В субботу я вышел из метро в Гринвич-Виллидж и сразу же увидел его у ресторана «Мескерем». Хотя Стоун уже больше двадцати лет жил в Америке, он был как бы не от мира сего: выставленным на улице меню не интересовался, на расфуфыренных студентов Нью-Йоркского университета с обильно изукрашенными металлом ушами внимания не обращал. Завидев меня, он облегченно вздохнул.

«Мескерем» – заведение небольшое, портьеры красные, стены напоминают типичную хижину чикка. Аромат кофейных бобов, смешанный с запахом древесного угля и пряным бербере, уносит тебя за многие тысячи километров от Манхэттена. Мы сели на низкие трехногие деревянные табуреты за плетеный стол. В большом зеркале за спиной Стоуна отражался его затылок и входящие-выходящие посетители. Приколотые к стенам постеры изображали замки Гондара, женщину народа тигре с улыбкой во весь рот, морщинистое лицо эфиопского священника крупным планом и вид с птичьего полета на Черчилль-роуд; на всех плакатах был один и тот же рекламный лозунг: «Тринадцать солнечных месяцев». Во всех эфиопских ресторанах Америки, где мне впоследствии довелось побывать, я неизменно видел один и тот же календарь «Эфиопских Авиалиний».

Официантка, невысокая ясноглазая амхарка, подала нам меню. Звали ее Анна. Она чуть не выронила карандаш, когда я сказал по-амхарски:

– Я захватил с собой нож и ужасно голоден, покажите мне только, где привязана корова, и я приступлю к делу.

Когда она принесла на круглом подносе наш заказ, лицо у Стоуна сделалось удивленное, будто он забыл, что есть полагается руками и из общей тарелки. А когда Анна (она родилась в Аддис-Абебе, не так далеко от Миссии) принялась из своих рук потчевать меня гуршей, отламывая от инжеры кусочки и погружая в карри, Стоун" поспешно поднялся и удалился в туалет, пока она не взялась за него.

– Будь благословен святой Гавриил, – вздохнула Анна, глядя ему вслед. – Я напугала вашего друга нашими обычаями.

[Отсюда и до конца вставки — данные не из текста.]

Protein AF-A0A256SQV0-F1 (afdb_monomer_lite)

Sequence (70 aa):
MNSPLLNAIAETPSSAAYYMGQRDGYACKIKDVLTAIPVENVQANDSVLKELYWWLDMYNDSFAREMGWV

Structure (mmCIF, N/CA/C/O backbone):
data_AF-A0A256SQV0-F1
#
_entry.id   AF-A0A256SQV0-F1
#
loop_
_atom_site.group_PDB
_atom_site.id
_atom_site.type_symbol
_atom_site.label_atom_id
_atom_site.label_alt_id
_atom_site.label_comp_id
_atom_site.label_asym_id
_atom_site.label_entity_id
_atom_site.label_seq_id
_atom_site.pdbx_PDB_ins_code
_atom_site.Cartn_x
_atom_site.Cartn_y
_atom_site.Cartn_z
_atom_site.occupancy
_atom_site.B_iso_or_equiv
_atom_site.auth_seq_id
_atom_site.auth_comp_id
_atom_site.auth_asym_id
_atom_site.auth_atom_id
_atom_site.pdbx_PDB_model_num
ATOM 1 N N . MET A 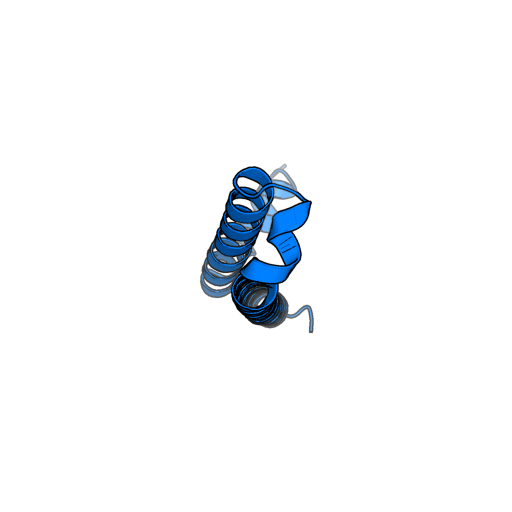1 1 ? 31.991 -5.481 -6.607 1.00 49.16 1 MET A N 1
ATOM 2 C CA . MET A 1 1 ? 30.699 -6.198 -6.640 1.00 49.16 1 MET A CA 1
ATOM 3 C C . MET A 1 1 ? 29.636 -5.20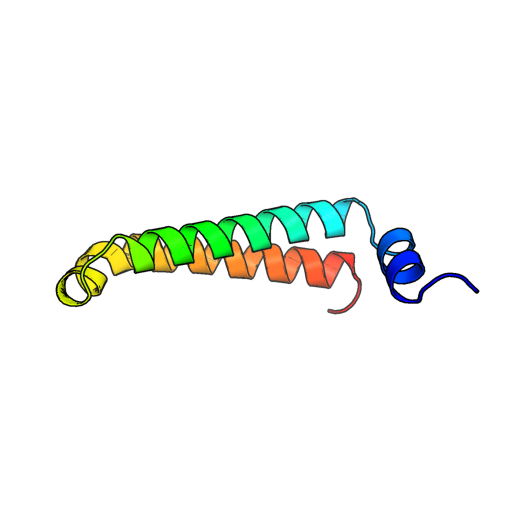9 -6.218 1.00 49.16 1 MET A C 1
ATOM 5 O O . MET A 1 1 ? 29.708 -4.728 -5.095 1.00 49.16 1 MET A O 1
ATOM 9 N N . ASN A 1 2 ? 28.719 -4.846 -7.115 1.00 58.06 2 ASN A N 1
ATOM 10 C CA . ASN A 1 2 ? 27.559 -4.056 -6.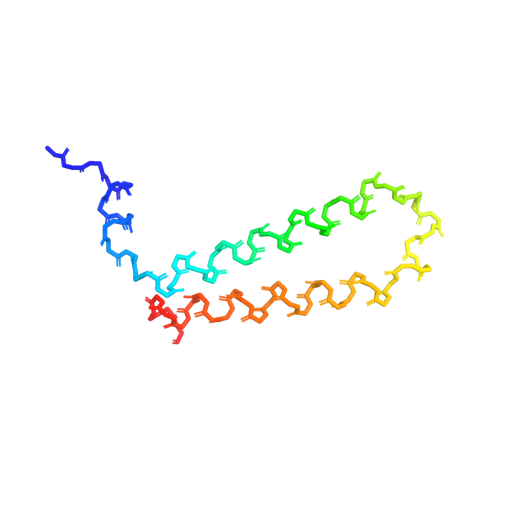712 1.00 58.06 2 ASN A CA 1
ATOM 11 C C . ASN A 1 2 ? 26.670 -4.936 -5.833 1.00 58.06 2 ASN A C 1
ATOM 13 O O . ASN A 1 2 ? 26.489 -6.119 -6.125 1.00 58.06 2 ASN A O 1
ATOM 17 N N . SER A 1 3 ? 26.178 -4.378 -4.729 1.00 82.38 3 SER A N 1
ATOM 18 C CA . SER A 1 3 ? 25.210 -5.068 -3.878 1.00 82.38 3 SER A CA 1
ATOM 19 C C . SER A 1 3 ? 23.986 -5.446 -4.726 1.00 82.38 3 SER A C 1
ATOM 21 O O . SER A 1 3 ? 23.505 -4.583 -5.463 1.00 82.38 3 SER A O 1
ATOM 23 N N . PRO A 1 4 ? 23.451 -6.676 -4.625 1.00 78.12 4 PRO A N 1
ATOM 24 C CA . PRO A 1 4 ? 22.214 -7.072 -5.305 1.00 78.12 4 PRO A CA 1
ATOM 25 C C . PRO A 1 4 ? 21.059 -6.084 -5.083 1.00 78.12 4 PRO A C 1
ATOM 27 O O . PRO A 1 4 ? 20.266 -5.842 -5.985 1.00 78.12 4 PRO A O 1
ATOM 30 N N . LEU A 1 5 ? 21.027 -5.438 -3.911 1.00 76.31 5 LEU A N 1
ATOM 31 C CA . LEU A 1 5 ? 20.075 -4.377 -3.590 1.00 76.31 5 LEU A CA 1
ATOM 32 C C . LEU A 1 5 ? 20.252 -3.128 -4.471 1.00 76.31 5 LEU A C 1
ATOM 34 O O . LEU A 1 5 ? 19.273 -2.548 -4.920 1.00 76.31 5 LEU A O 1
ATOM 38 N N . LEU A 1 6 ? 21.496 -2.710 -4.723 1.00 75.50 6 LEU A N 1
ATOM 39 C CA . LEU A 1 6 ? 21.786 -1.529 -5.543 1.00 75.50 6 LEU A CA 1
ATOM 40 C C . LEU A 1 6 ? 21.426 -1.764 -7.012 1.00 75.50 6 LEU A C 1
ATOM 42 O O . LEU A 1 6 ? 20.928 -0.850 -7.661 1.00 75.50 6 LEU A O 1
ATOM 46 N N . ASN A 1 7 ? 21.633 -2.984 -7.514 1.00 80.12 7 ASN A N 1
ATOM 47 C CA . ASN A 1 7 ? 21.208 -3.349 -8.865 1.00 80.12 7 ASN A CA 1
ATOM 48 C C . ASN A 1 7 ? 19.677 -3.358 -8.974 1.00 80.12 7 ASN A C 1
ATOM 50 O O . ASN A 1 7 ? 19.144 -2.755 -9.894 1.00 80.12 7 ASN A O 1
ATOM 54 N N . ALA A 1 8 ? 18.969 -3.923 -7.988 1.00 75.00 8 ALA A N 1
ATOM 55 C CA . ALA A 1 8 ? 17.505 -3.908 -7.968 1.00 75.00 8 ALA A CA 1
ATOM 56 C C . ALA A 1 8 ? 16.928 -2.478 -7.965 1.00 75.00 8 ALA A C 1
ATOM 58 O O . ALA A 1 8 ? 15.953 -2.199 -8.660 1.00 75.00 8 ALA A O 1
ATOM 59 N N . ILE A 1 9 ? 17.554 -1.549 -7.231 1.00 75.69 9 ILE A N 1
ATOM 60 C CA . ILE A 1 9 ? 17.171 -0.128 -7.249 1.00 75.69 9 ILE A CA 1
ATOM 61 C C . ILE A 1 9 ? 17.432 0.492 -8.627 1.00 75.69 9 ILE A C 1
ATOM 63 O O . ILE A 1 9 ? 16.579 1.212 -9.137 1.00 75.69 9 ILE A O 1
ATOM 67 N N . ALA A 1 10 ? 18.590 0.218 -9.234 1.00 78.50 10 ALA A N 1
ATOM 68 C CA . ALA A 1 10 ? 18.955 0.765 -10.541 1.00 78.50 10 ALA A CA 1
ATOM 69 C C . ALA A 1 10 ? 18.072 0.237 -11.687 1.00 78.50 10 ALA A C 1
ATOM 71 O O . ALA A 1 10 ? 17.854 0.943 -12.667 1.00 78.50 10 ALA A O 1
ATOM 72 N N . GLU A 1 11 ? 17.573 -0.991 -11.561 1.00 84.31 11 GLU A N 1
ATOM 73 C CA . GLU A 1 11 ? 16.729 -1.658 -12.557 1.00 84.31 11 GLU A CA 1
ATOM 74 C C . GLU A 1 11 ? 15.236 -1.337 -12.395 1.00 84.31 11 GLU A C 1
ATOM 76 O O . GLU A 1 11 ? 14.451 -1.637 -13.291 1.00 84.31 11 G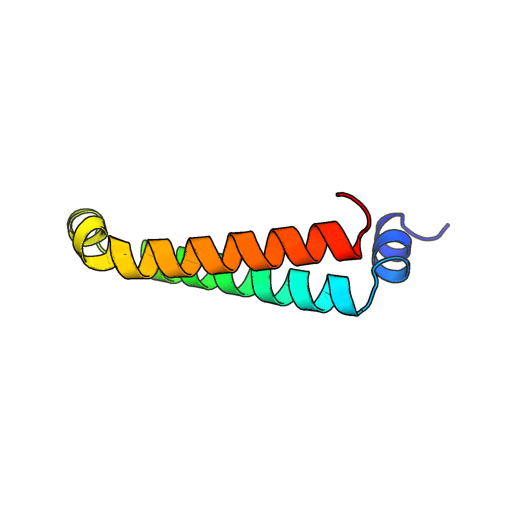LU A O 1
ATOM 81 N N . THR A 1 12 ? 14.827 -0.706 -11.288 1.00 87.38 12 THR A N 1
ATOM 82 C CA . THR A 1 12 ? 13.427 -0.328 -11.055 1.00 87.38 12 THR A CA 1
ATOM 83 C C . THR A 1 12 ? 13.051 0.880 -11.924 1.00 87.38 12 THR A C 1
ATOM 85 O O . THR A 1 12 ? 13.639 1.955 -11.763 1.00 87.38 12 THR A O 1
ATOM 88 N N . PRO A 1 13 ? 12.039 0.770 -12.806 1.00 92.94 13 PRO A N 1
ATOM 89 C CA . PRO A 1 13 ? 11.538 1.915 -13.557 1.00 92.94 13 PRO A CA 1
ATOM 90 C C . PRO A 1 13 ? 11.045 3.029 -12.628 1.00 92.94 13 PRO A C 1
ATOM 92 O O . PRO A 1 13 ? 10.445 2.774 -11.584 1.00 92.94 13 PRO A O 1
ATOM 95 N N . SER A 1 14 ? 11.230 4.293 -13.017 1.00 91.69 14 SER A N 1
ATOM 96 C CA . SER A 1 14 ? 10.757 5.425 -12.203 1.00 91.69 14 SER A CA 1
ATOM 97 C C . SER A 1 14 ? 9.235 5.411 -11.991 1.00 91.69 14 SER A C 1
ATOM 99 O O . SER A 1 14 ? 8.761 5.834 -10.938 1.00 91.69 14 SER A O 1
ATOM 101 N N . SER A 1 15 ? 8.470 4.883 -12.952 1.00 94.25 15 SER A N 1
ATOM 102 C CA . SER A 1 15 ? 7.026 4.636 -12.827 1.00 94.25 15 SER A CA 1
ATOM 103 C C . SER A 1 15 ? 6.711 3.587 -11.757 1.00 94.25 15 SER A C 1
ATOM 105 O O . SER A 1 15 ? 5.859 3.818 -10.898 1.00 94.25 15 SER A O 1
ATOM 107 N N . ALA A 1 16 ? 7.450 2.475 -11.735 1.00 94.31 16 ALA A N 1
ATOM 108 C CA . ALA A 1 16 ? 7.331 1.460 -10.693 1.00 94.31 16 ALA A CA 1
ATOM 109 C C . ALA A 1 16 ? 7.662 2.041 -9.308 1.00 94.31 16 ALA A C 1
ATOM 111 O O . ALA A 1 16 ? 6.906 1.841 -8.359 1.00 94.31 16 ALA A O 1
ATOM 112 N N . ALA A 1 17 ? 8.729 2.838 -9.189 1.00 93.25 17 ALA A N 1
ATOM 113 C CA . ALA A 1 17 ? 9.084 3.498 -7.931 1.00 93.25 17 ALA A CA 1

– Ему полагалось бы знать. Он семь лет прожил в Аддис-Абебе.

– Да ну! Неужели?

– Прошу вас, не обижайтесь.

– Ничего страшного, – улыбнулась она. – Я знаю этот тип фаранги. Смотрят сквозь тебя. Не волнуйтесь. Зато есть вы. Вы куда симпатичнее.

Я мог бы вступиться за него, сказать, что он мой отец. Но я покраснел, улыбнулся и промолчал.

Вернувшись, Томас Стоун нерешительно взялся за еду. Из динамиков на потолке, конечно же, понеслась «Тицита». Я не отрывал глаз от его лица, стараясь понять, что для него значит эта мелодия. По-моему, ничего.

Пальцы настоящего эфиопа никогда не измазаны соусом, он пользуется инжерой вместо щипцов, чтобы взять из карри кусочек курицы или мяса. Кончики пальцев Томаса Стоуна скоро стали красными.

«Тицита» в исполнении Тилахоун, интимная атмосфера и аромат ладана сделали свое дело. Вспомнились утренние часы в Миссии, тяжелый густой туман, заполонивший пространство и постепенно исчезающий по мере того, как встает солнце; вспомнились песни Розины, распевы Гебре и волшебный сосок Алмаз, встали перед глазами молодые Хема и Гхош, отправляющиеся на работу, залитые светом, переливающиеся на солнце дни, сверкающие, будто новая монетка.